## Task statement
Quote the entries below from the line with "ATOM 136 C C" through the line with "ATOM 183 O O", both ends included, and only those lines.
▬▬▬▬▬▬▬▬▬▬
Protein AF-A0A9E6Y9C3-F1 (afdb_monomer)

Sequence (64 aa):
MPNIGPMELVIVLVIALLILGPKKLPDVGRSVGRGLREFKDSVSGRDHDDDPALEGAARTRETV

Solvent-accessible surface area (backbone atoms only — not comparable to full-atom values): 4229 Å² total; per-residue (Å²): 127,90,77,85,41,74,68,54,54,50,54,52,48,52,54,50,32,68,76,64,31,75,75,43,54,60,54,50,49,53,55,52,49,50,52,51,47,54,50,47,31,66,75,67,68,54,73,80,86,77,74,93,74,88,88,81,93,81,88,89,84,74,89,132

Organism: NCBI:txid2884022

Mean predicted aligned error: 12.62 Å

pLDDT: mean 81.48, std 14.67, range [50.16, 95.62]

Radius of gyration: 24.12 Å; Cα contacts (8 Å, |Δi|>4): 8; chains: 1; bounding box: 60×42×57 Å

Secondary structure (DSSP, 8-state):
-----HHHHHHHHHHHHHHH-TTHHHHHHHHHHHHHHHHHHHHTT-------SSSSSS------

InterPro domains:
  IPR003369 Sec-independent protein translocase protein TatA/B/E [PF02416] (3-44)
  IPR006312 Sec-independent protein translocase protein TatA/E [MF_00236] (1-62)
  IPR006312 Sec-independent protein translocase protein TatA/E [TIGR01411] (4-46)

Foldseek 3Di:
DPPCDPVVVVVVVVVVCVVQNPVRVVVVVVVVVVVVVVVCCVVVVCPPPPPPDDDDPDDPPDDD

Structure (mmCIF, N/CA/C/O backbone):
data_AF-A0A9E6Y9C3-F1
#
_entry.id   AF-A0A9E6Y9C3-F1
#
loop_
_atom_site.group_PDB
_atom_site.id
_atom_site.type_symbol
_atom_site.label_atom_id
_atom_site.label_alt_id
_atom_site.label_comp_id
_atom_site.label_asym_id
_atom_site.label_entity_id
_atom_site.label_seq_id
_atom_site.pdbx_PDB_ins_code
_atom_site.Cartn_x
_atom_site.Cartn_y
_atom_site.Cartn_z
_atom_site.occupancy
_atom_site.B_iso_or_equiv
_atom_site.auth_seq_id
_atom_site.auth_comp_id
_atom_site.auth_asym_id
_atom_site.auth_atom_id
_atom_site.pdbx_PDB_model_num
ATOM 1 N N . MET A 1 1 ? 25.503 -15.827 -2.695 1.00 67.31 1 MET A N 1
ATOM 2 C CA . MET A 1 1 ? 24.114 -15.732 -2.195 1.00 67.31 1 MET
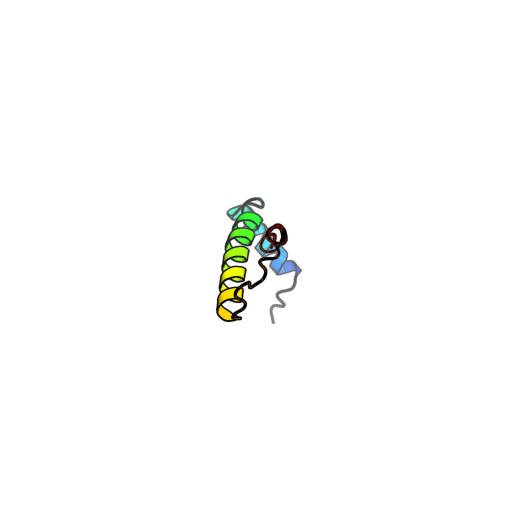 A CA 1
ATOM 3 C C . MET A 1 1 ? 23.389 -14.718 -3.068 1.00 67.31 1 MET A C 1
ATOM 5 O O . MET A 1 1 ? 23.974 -13.657 -3.277 1.00 67.31 1 MET A O 1
ATOM 9 N N . PRO A 1 2 ? 22.214 -15.030 -3.641 1.00 71.31 2 PRO A N 1
ATOM 10 C CA . PRO A 1 2 ? 21.432 -14.055 -4.398 1.00 71.31 2 PRO A CA 1
ATOM 11 C C . PRO A 1 2 ? 21.073 -12.907 -3.455 1.00 71.31 2 PRO A C 1
ATOM 13 O O . PRO A 1 2 ? 20.371 -13.106 -2.467 1.00 71.31 2 PRO A O 1
ATOM 16 N N . ASN A 1 3 ? 21.637 -11.729 -3.700 1.00 75.19 3 ASN A N 1
ATOM 17 C CA . ASN A 1 3 ? 21.277 -10.533 -2.958 1.00 75.19 3 ASN A CA 1
ATOM 18 C C . ASN A 1 3 ? 20.018 -9.985 -3.617 1.00 75.19 3 ASN A C 1
ATOM 20 O O . ASN A 1 3 ? 20.120 -9.253 -4.598 1.00 75.19 3 ASN A O 1
ATOM 24 N N . ILE A 1 4 ? 18.851 -10.374 -3.093 1.00 79.69 4 ILE A N 1
ATOM 25 C CA . ILE A 1 4 ? 17.567 -9.779 -3.473 1.00 79.69 4 ILE A CA 1
ATOM 26 C C . ILE A 1 4 ? 17.597 -8.326 -3.011 1.00 79.69 4 ILE A C 1
ATOM 28 O O . ILE A 1 4 ? 17.262 -7.984 -1.876 1.00 79.69 4 ILE A O 1
ATOM 32 N N . GLY A 1 5 ? 18.119 -7.482 -3.889 1.00 89.25 5 GLY A N 1
ATOM 33 C CA . GLY A 1 5 ? 18.246 -6.061 -3.659 1.00 89.25 5 GLY A CA 1
ATOM 34 C C . GLY A 1 5 ? 16.927 -5.341 -3.933 1.00 89.25 5 GLY A C 1
ATOM 35 O O . GLY A 1 5 ? 16.028 -5.891 -4.578 1.00 89.25 5 GLY A O 1
ATOM 36 N N . PRO A 1 6 ? 16.833 -4.060 -3.537 1.00 92.62 6 PRO A N 1
ATOM 37 C CA . PRO A 1 6 ? 15.682 -3.217 -3.856 1.00 92.62 6 PRO A CA 1
ATOM 38 C C . PRO A 1 6 ? 15.351 -3.224 -5.357 1.00 92.6
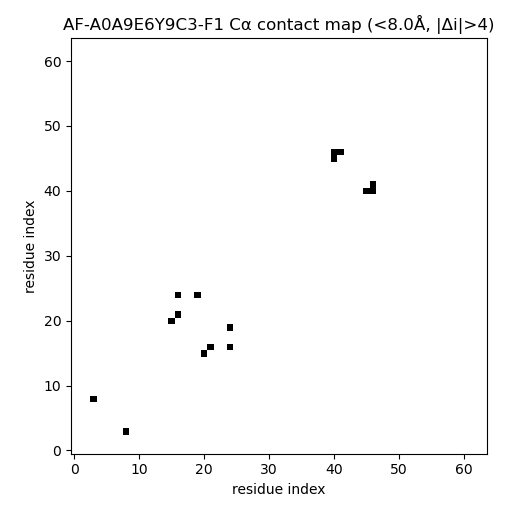2 6 PRO A C 1
ATOM 40 O O . PRO A 1 6 ? 14.188 -3.
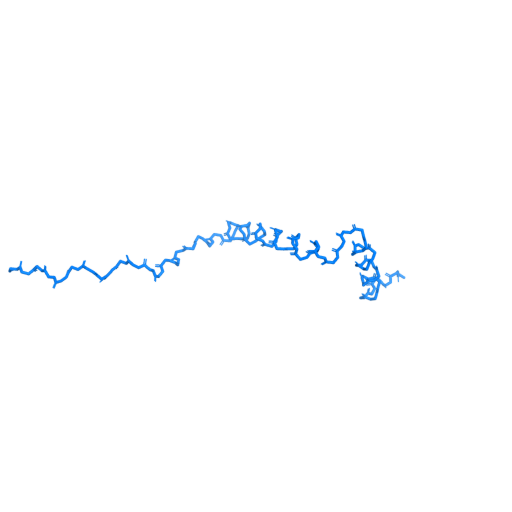168 -5.738 1.00 92.62 6 PRO A O 1
ATOM 43 N N . MET A 1 7 ? 16.374 -3.348 -6.209 1.00 92.06 7 MET A N 1
ATOM 44 C CA . MET A 1 7 ? 16.228 -3.389 -7.663 1.00 92.06 7 MET A CA 1
ATOM 45 C C . MET A 1 7 ? 15.433 -4.605 -8.157 1.00 92.06 7 MET A C 1
ATOM 47 O O . MET A 1 7 ? 14.589 -4.471 -9.039 1.00 92.06 7 MET A O 1
ATOM 51 N N . GLU A 1 8 ? 15.660 -5.779 -7.570 1.00 91.19 8 GLU A N 1
ATOM 52 C CA . GLU A 1 8 ? 14.967 -7.007 -7.966 1.00 91.19 8 GLU A CA 1
ATOM 53 C C . GLU A 1 8 ? 13.509 -6.992 -7.498 1.00 91.19 8 GLU A C 1
ATOM 55 O O . GLU A 1 8 ? 12.603 -7.363 -8.244 1.00 91.19 8 GLU A O 1
ATOM 60 N N . LEU A 1 9 ? 13.258 -6.429 -6.312 1.00 93.06 9 LEU A N 1
ATOM 61 C CA . LEU A 1 9 ? 11.903 -6.211 -5.810 1.00 93.06 9 LEU A CA 1
ATOM 62 C C . LEU A 1 9 ? 11.110 -5.238 -6.698 1.00 93.06 9 LEU A C 1
ATOM 64 O O . LEU A 1 9 ? 9.930 -5.474 -6.952 1.00 93.06 9 LEU A O 1
ATOM 68 N N . VAL A 1 10 ? 11.749 -4.187 -7.226 1.00 94.00 10 VAL A N 1
ATOM 69 C CA . VAL A 1 10 ? 11.121 -3.266 -8.191 1.00 94.00 10 VAL A CA 1
ATOM 70 C C . VAL A 1 10 ? 10.750 -3.986 -9.490 1.00 94.00 10 VAL A C 1
ATOM 72 O O . VAL A 1 10 ? 9.649 -3.781 -9.993 1.00 94.00 10 VAL A O 1
ATOM 75 N N . ILE A 1 11 ? 11.611 -4.862 -10.016 1.00 94.81 11 ILE A N 1
ATOM 76 C CA . ILE A 1 11 ? 11.313 -5.649 -11.227 1.00 94.81 11 ILE A CA 1
ATOM 77 C C . ILE A 1 11 ? 10.096 -6.554 -11.007 1.00 94.81 11 ILE
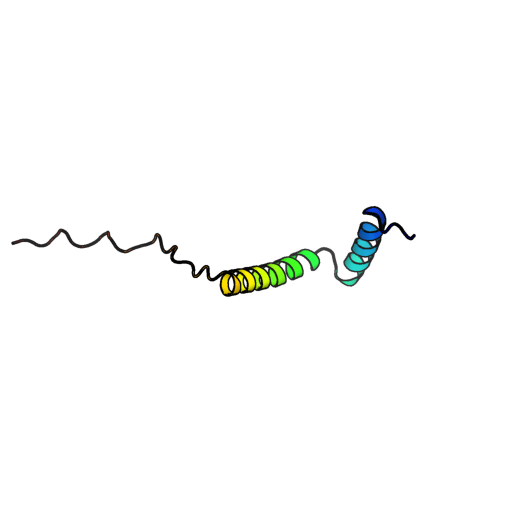 A C 1
ATOM 79 O O . ILE A 1 11 ? 9.171 -6.561 -11.822 1.00 94.81 11 ILE A O 1
ATOM 83 N N . VAL A 1 12 ? 10.055 -7.270 -9.881 1.00 93.69 12 VAL A N 1
ATOM 84 C CA . VAL A 1 12 ? 8.902 -8.108 -9.519 1.00 93.69 12 VAL A CA 1
ATOM 85 C C . VAL A 1 12 ? 7.642 -7.258 -9.366 1.00 93.69 12 VAL A C 1
ATOM 87 O O . VAL A 1 12 ? 6.582 -7.637 -9.866 1.00 93.69 12 VAL A O 1
ATOM 90 N N . LEU A 1 13 ? 7.751 -6.086 -8.734 1.00 93.69 13 LEU A N 1
ATOM 91 C CA . LEU A 1 13 ? 6.636 -5.158 -8.574 1.00 93.69 13 LEU A CA 1
ATOM 92 C C . LEU A 1 13 ? 6.102 -4.684 -9.929 1.00 93.69 13 LEU A C 1
ATOM 94 O O . LEU A 1 13 ? 4.890 -4.636 -10.105 1.00 93.69 13 LEU A O 1
ATOM 98 N N . VAL A 1 14 ? 6.972 -4.387 -10.898 1.00 95.38 14 VAL A N 1
ATOM 99 C CA . VAL A 1 14 ? 6.568 -4.008 -12.262 1.00 95.38 14 VAL A CA 1
ATOM 100 C C . VAL A 1 14 ? 5.817 -5.149 -12.953 1.00 95.38 14 VAL A C 1
ATOM 102 O O . VAL A 1 14 ? 4.770 -4.911 -13.549 1.00 95.38 14 VAL A O 1
ATOM 105 N N . ILE A 1 15 ? 6.281 -6.394 -12.834 1.00 95.62 15 ILE A N 1
ATOM 106 C CA . ILE A 1 15 ? 5.576 -7.553 -13.408 1.00 95.62 15 ILE A CA 1
ATOM 107 C C . ILE A 1 15 ? 4.211 -7.747 -12.731 1.00 95.62 15 ILE A C 1
ATOM 109 O O . ILE A 1 15 ? 3.193 -7.900 -13.409 1.00 95.62 15 ILE A O 1
ATOM 113 N N . ALA A 1 16 ? 4.161 -7.674 -11.400 1.00 94.44 16 ALA A N 1
ATOM 114 C CA . ALA A 1 16 ? 2.914 -7.748 -10.644 1.00 94.44 16 ALA A CA 1
ATOM 115 C C . ALA A 1 16 ? 1.947 -6.618 -11.034 1.00 94.44 16 ALA A C 1
ATOM 117 O O . ALA A 1 16 ? 0.745 -6.843 -11.159 1.00 94.44 16 ALA A O 1
ATOM 118 N N . LEU A 1 17 ? 2.471 -5.418 -11.286 1.00 94.25 17 LEU A N 1
ATOM 119 C CA . LEU A 1 17 ? 1.735 -4.257 -11.773 1.00 94.25 17 LEU A CA 1
ATOM 120 C C . LEU A 1 17 ? 1.173 -4.437 -13.181 1.00 94.25 17 LEU A C 1
ATOM 122 O O . LEU A 1 17 ? 0.120 -3.875 -13.461 1.00 94.25 17 LEU A O 1
ATOM 126 N N . LEU A 1 18 ? 1.826 -5.198 -14.058 1.00 94.56 18 LEU A N 1
ATOM 127 C CA . LEU A 1 18 ? 1.277 -5.515 -15.379 1.00 94.56 18 LEU A CA 1
ATOM 128 C C . LEU A 1 18 ? 0.097 -6.490 -15.280 1.00 94.56 18 LEU A C 1
ATOM 130 O O . LEU A 1 18 ? -0.892 -6.319 -15.987 1.00 94.56 18 LEU A O 1
ATOM 134 N N . ILE A 1 19 ? 0.178 -7.476 -14.383 1.00 94.31 19 ILE A N 1
ATOM 135 C CA . ILE A 1 19 ? -0.878 -8.484 -14.185 1.00 94.31 19 ILE A CA 1
ATOM 136 C C . ILE A 1 19 ? -2.072 -7.889 -13.428 1.00 94.31 19 ILE A C 1
ATOM 138 O O . ILE A 1 19 ? -3.225 -8.059 -13.822 1.00 94.31 19 ILE A O 1
ATOM 142 N N . LEU A 1 20 ? -1.802 -7.198 -12.320 1.00 91.69 20 LEU A N 1
ATOM 143 C CA . LEU A 1 20 ? -2.822 -6.645 -11.432 1.00 91.69 20 LEU A CA 1
ATOM 144 C C . LEU A 1 20 ? -3.289 -5.253 -11.888 1.00 91.69 20 LEU A C 1
ATOM 146 O O . LEU A 1 20 ? -4.447 -4.891 -11.701 1.00 91.69 20 LEU A O 1
ATOM 150 N N . GLY A 1 21 ? -2.414 -4.465 -12.509 1.00 91.38 21 GLY A N 1
ATOM 151 C CA . GLY A 1 21 ? -2.657 -3.072 -12.881 1.00 91.38 21 GLY A CA 1
ATOM 152 C C . GLY A 1 21 ? -2.282 -2.082 -11.762 1.00 91.38 21 GLY A C 1
ATOM 153 O O . GLY A 1 21 ? -2.636 -2.297 -10.597 1.00 91.38 21 GLY A O 1
ATOM 154 N N . PRO A 1 22 ? -1.666 -0.925 -12.083 1.00 89.25 22 PRO A N 1
ATOM 155 C CA . PRO A 1 22 ? -1.256 0.081 -11.090 1.00 89.25 22 PRO A CA 1
ATOM 156 C C . PRO A 1 22 ? -2.411 0.709 -10.324 1.00 89.25 22 PRO A C 1
ATOM 158 O O . PRO A 1 22 ? -2.228 1.183 -9.208 1.00 89.25 22 PRO A O 1
ATOM 161 N N . LYS A 1 23 ? -3.618 0.666 -10.887 1.00 91.31 23 LYS A N 1
ATOM 162 C CA . LYS A 1 23 ? -4.826 1.155 -10.227 1.00 91.31 23 LYS A CA 1
ATOM 163 C C . LYS A 1 23 ? -5.363 0.179 -9.173 1.00 91.31 23 LYS A C 1
ATOM 165 O O . LYS A 1 23 ? -5.988 0.625 -8.220 1.00 91.31 23 LYS A O 1
ATOM 170 N N . LYS A 1 24 ? -5.101 -1.129 -9.305 1.00 89.69 24 LYS A N 1
ATOM 171 C CA . LYS A 1 24 ? -5.603 -2.145 -8.364 1.00 89.69 24 LYS A CA 1
ATOM 172 C C . LYS A 1 24 ? -4.701 -2.338 -7.144 1.00 89.69 24 LYS A C 1
ATOM 174 O O . LYS A 1 24 ? -5.226 -2.650 -6.083 1.00 89.69 24 LYS A O 1
ATOM 179 N N . LEU A 1 25 ? -3.387 -2.098 -7.245 1.00 91.69 25 LEU A N 1
ATOM 180 C CA . LEU A 1 25 ? -2.488 -2.112 -6.077 1.00 91.69 25 LEU A CA 1
ATOM 181 C C . LEU A 1 25 ? -2.968 -1.228 -4.908 1.00 91.69 25 LEU A C 1
ATOM 183 O O . LEU A 1 25 ? -3.055 -1.741 -3.792 1.00 91.69 25 LEU A O 1
ATOM 187 N N . PRO A 1 26 ? -3.300 0.065 -5.107 1.00 89.12 26 PRO A N 1
ATOM 188 C CA . PRO A 1 26 ? -3.756 0.916 -4.012 1.00 89.12 26 PRO A CA 1
ATOM 189 C C . PRO A 1 26 ? -5.127 0.497 -3.476 1.00 89.12 26 PRO A C 1
ATOM 191 O O . PRO A 1 26 ? -5.361 0.620 -2.279 1.00 89.12 26 PRO A O 1
ATOM 194 N N . ASP A 1 27 ? -6.023 -0.031 -4.313 1.00 92.81 27 ASP A N 1
ATOM 195 C CA . ASP A 1 27 ? -7.326 -0.527 -3.851 1.00 92.81 27 ASP A CA 1
ATOM 196 C C . ASP A 1 27 ? -7.186 -1.782 -2.982 1.00 92.81 27 ASP A C 1
ATOM 198 O O . ASP A 1 27 ? -7.761 -1.842 -1.891 1.00 92.81 27 ASP A O 1
ATOM 202 N N . VAL A 1 28 ? -6.350 -2.739 -3.402 1.00 92.44 28 VAL A N 1
ATOM 203 C CA . VAL A 1 28 ? -6.014 -3.922 -2.596 1.00 92.44 28 VAL A CA 1
ATOM 204 C C . VAL A 1 28 ? -5.334 -3.489 -1.296 1.00 92.44 28 VAL A C 1
ATOM 206 O O . VAL A 1 28 ? -5.783 -3.881 -0.221 1.00 92.44 28 VAL A O 1
ATOM 209 N N . GLY A 1 29 ? -4.342 -2.599 -1.363 1.00 93.25 29 GLY A N 1
ATOM 210 C CA . GLY A 1 29 ? -3.660 -2.061 -0.185 1.00 93.25 29 GLY A CA 1
ATOM 211 C C . GLY A 1 29 ? -4.599 -1.349 0.794 1.00 93.25 29 GLY A C 1
ATOM 212 O O . GLY A 1 29 ? -4.496 -1.567 1.998 1.00 93.25 29 GLY A O 1
ATOM 213 N N . ARG A 1 30 ? -5.569 -0.559 0.313 1.00 94.25 30 ARG A N 1
ATOM 214 C CA . ARG A 1 30 ? -6.589 0.073 1.172 1.00 94.25 30 ARG A CA 1
ATOM 215 C C . ARG A 1 30 ? -7.516 -0.951 1.821 1.00 94.25 30 ARG A C 1
ATOM 217 O O . ARG A 1 30 ? -7.867 -0.789 2.987 1.00 94.25 30 ARG A O 1
ATOM 224 N N . SER A 1 31 ? -7.935 -1.982 1.085 1.00 94.19 31 SER A N 1
ATOM 225 C CA . SER A 1 31 ? -8.805 -3.036 1.627 1.00 94.19 31 SER A CA 1
ATOM 226 C C . SER A 1 31 ? -8.103 -3.852 2.716 1.00 94.19 31 SER A C 1
ATOM 228 O O . SER A 1 31 ? -8.632 -3.981 3.818 1.00 94.19 31 SER A O 1
ATOM 230 N N . VAL A 1 32 ? -6.868 -4.287 2.451 1.00 95.62 32 VAL A N 1
ATOM 231 C CA . VAL A 1 32 ? -6.025 -5.018 3.403 1.00 95.62 32 VAL A CA 1
ATOM 232 C C . VAL A 1 32 ? -5.637 -4.126 4.5
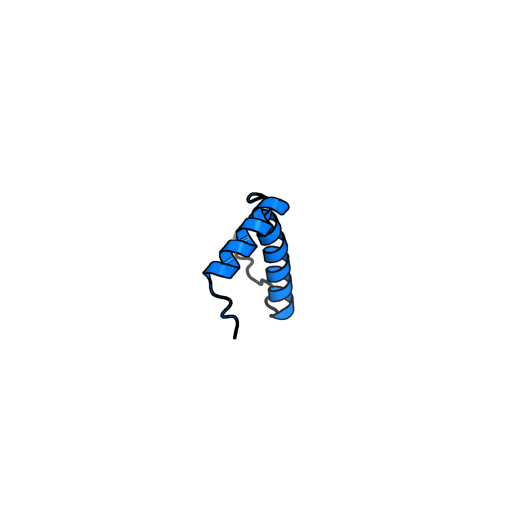77 1.00 95.62 32 VAL A C 1
ATOM 234 O O . VAL A 1 32 ? -5.668 -4.569 5.717 1.00 95.62 32 VAL A O 1
ATOM 237 N N . GLY A 1 33 ? -5.319 -2.855 4.328 1.00 93.88 33 GLY A N 1
ATOM 238 C CA . GLY A 1 33 ? -4.938 -1.897 5.363 1.00 93.88 33 GLY A CA 1
ATOM 239 C C . GLY A 1 33 ? -6.055 -1.623 6.368 1.00 93.88 33 GLY A C 1
ATOM 240 O O . GLY A 1 33 ? -5.778 -1.528 7.560 1.00 93.88 33 GLY A O 1
ATOM 241 N N . ARG A 1 34 ? -7.315 -1.549 5.915 1.00 94.25 34 ARG A N 1
ATOM 242 C CA . ARG A 1 34 ? -8.476 -1.446 6.814 1.00 94.25 34 ARG A CA 1
ATOM 243 C C . ARG A 1 34 ? -8.640 -2.701 7.666 1.00 94.25 34 ARG A C 1
ATOM 245 O O . ARG A 1 34 ? -8.668 -2.579 8.883 1.00 94.25 34 ARG A O 1
ATOM 252 N N . GLY A 1 35 ? -8.611 -3.884 7.048 1.00 94.88 35 GLY A N 1
ATOM 253 C CA . GLY A 1 35 ? -8.701 -5.149 7.782 1.00 94.88 35 GLY A CA 1
ATOM 254 C C . GLY A 1 35 ? -7.549 -5.348 8.771 1.00 94.88 35 GLY A C 1
ATOM 255 O O . GLY A 1 35 ? -7.769 -5.778 9.894 1.00 94.88 35 GLY A O 1
ATOM 256 N N . LEU A 1 36 ? -6.322 -4.965 8.405 1.00 94.62 36 LEU A N 1
ATOM 257 C CA . LEU A 1 36 ? -5.170 -5.024 9.305 1.00 94.62 36 LEU A CA 1
ATOM 258 C C . LEU A 1 36 ? -5.270 -3.997 10.438 1.00 94.62 36
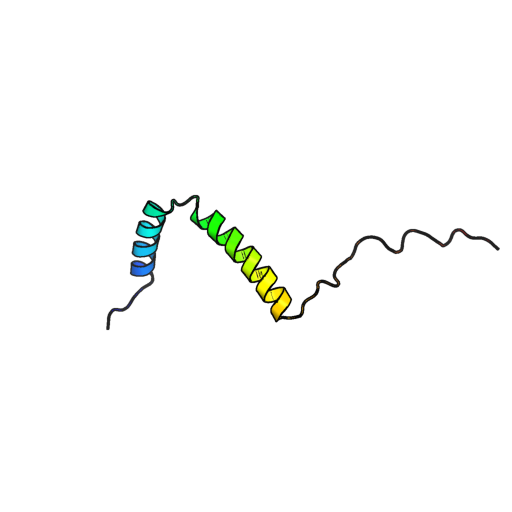 LEU A C 1
ATOM 260 O O . LEU A 1 36 ? -4.799 -4.268 11.540 1.00 94.62 36 LEU A O 1
ATOM 264 N N . ARG A 1 37 ? -5.864 -2.824 10.187 1.00 91.81 37 ARG A N 1
ATOM 265 C CA . ARG A 1 37 ? -6.125 -1.826 11.228 1.00 91.81 37 ARG A CA 1
ATOM 266 C C . ARG A 1 37 ? -7.159 -2.339 12.222 1.00 91.81 37 ARG A C 1
ATOM 268 O O . ARG A 1 37 ? -6.849 -2.357 13.402 1.00 91.81 37 ARG A O 1
ATOM 275 N N . GLU A 1 38 ? -8.291 -2.846 11.749 1.00 90.06 38 GLU A N 1
ATOM 276 C CA . GLU A 1 38 ? -9.336 -3.454 12.586 1.00 90.06 38 GLU A CA 1
ATOM 277 C C . GLU A 1 38 ? -8.811 -4.677 13.354 1.00 90.06 38 GLU A C 1
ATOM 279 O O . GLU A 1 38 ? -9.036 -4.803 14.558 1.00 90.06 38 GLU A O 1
▬▬▬▬▬▬▬▬▬▬
## Result of the task
ATOM 136 C C . ILE A 1 19 ? -2.072 -7.889 -13.428 1.00 94.31 19 ILE A C 1
ATOM 138 O O . ILE A 1 19 ? -3.225 -8.059 -13.822 1.00 94.31 19 ILE A O 1
ATOM 142 N N . LEU A 1 20 ? -1.802 -7.198 -12.320 1.00 91.69 20 LEU A N 1
ATOM 143 C CA . LEU A 1 20 ? -2.822 -6.645 -11.432 1.00 91.69 20 LEU A CA 1
ATOM 144 C C . LEU A 1 20 ? -3.289 -5.253 -11.888 1.00 91.69 20 LEU A C 1
ATOM 146 O O . LEU A 1 20 ? -4.447 -4.891 -11.701 1.00 91.69 20 LEU A O 1
ATOM 150 N N . GLY A 1 21 ? -2.414 -4.465 -12.509 1.00 91.38 21 GLY A N 1
ATOM 151 C CA . GLY A 1 21 ? -2.657 -3.072 -12.881 1.00 91.38 21 GLY A CA 1
ATOM 152 C C . GLY A 1 21 ? -2.282 -2.082 -11.762 1.00 91.38 21 GLY A C 1
ATOM 153 O O . GLY A 1 21 ? -2.636 -2.297 -10.597 1.00 91.38 21 GLY A O 1
ATOM 154 N N . PRO A 1 22 ? -1.666 -0.925 -12.083 1.00 89.25 22 PRO A N 1
ATOM 155 C CA . PRO A 1 22 ? -1.256 0.081 -11.090 1.00 89.25 22 PRO A CA 1
ATOM 156 C C . PRO A 1 22 ? -2.411 0.709 -10.324 1.00 89.25 22 PRO A C 1
ATOM 158 O O . PRO A 1 22 ? -2.228 1.183 -9.208 1.00 89.25 22 PRO A O 1
ATOM 161 N N . LYS A 1 23 ? -3.618 0.666 -10.887 1.00 91.31 23 LYS A N 1
ATOM 162 C CA . LYS A 1 23 ? -4.826 1.155 -10.227 1.00 91.31 23 LYS A CA 1
ATOM 163 C C . LYS A 1 23 ? -5.363 0.179 -9.173 1.00 91.31 23 LYS A C 1
ATOM 165 O O . LYS A 1 23 ? -5.988 0.625 -8.220 1.00 91.31 23 LYS A O 1
ATOM 170 N N . LYS A 1 24 ? -5.101 -1.129 -9.305 1.00 89.69 24 LYS A N 1
ATOM 171 C CA . LYS A 1 24 ? -5.603 -2.145 -8.364 1.00 89.69 24 LYS A CA 1
ATOM 172 C C . LYS A 1 24 ? -4.701 -2.338 -7.144 1.00 89.69 24 LYS A C 1
ATOM 174 O O . LYS A 1 24 ? -5.226 -2.650 -6.083 1.00 89.69 24 LYS A O 1
ATOM 179 N N . LEU A 1 25 ? -3.387 -2.098 -7.245 1.00 91.69 25 LEU A N 1
ATOM 180 C CA . LEU A 1 25 ? -2.488 -2.112 -6.077 1.00 91.69 25 LEU A CA 1
ATOM 181 C C . LEU A 1 25 ? -2.968 -1.228 -4.908 1.00 91.69 25 LEU A C 1
ATOM 183 O O . LEU A 1 25 ? -3.055 -1.741 -3.792 1.00 91.69 25 LEU A O 1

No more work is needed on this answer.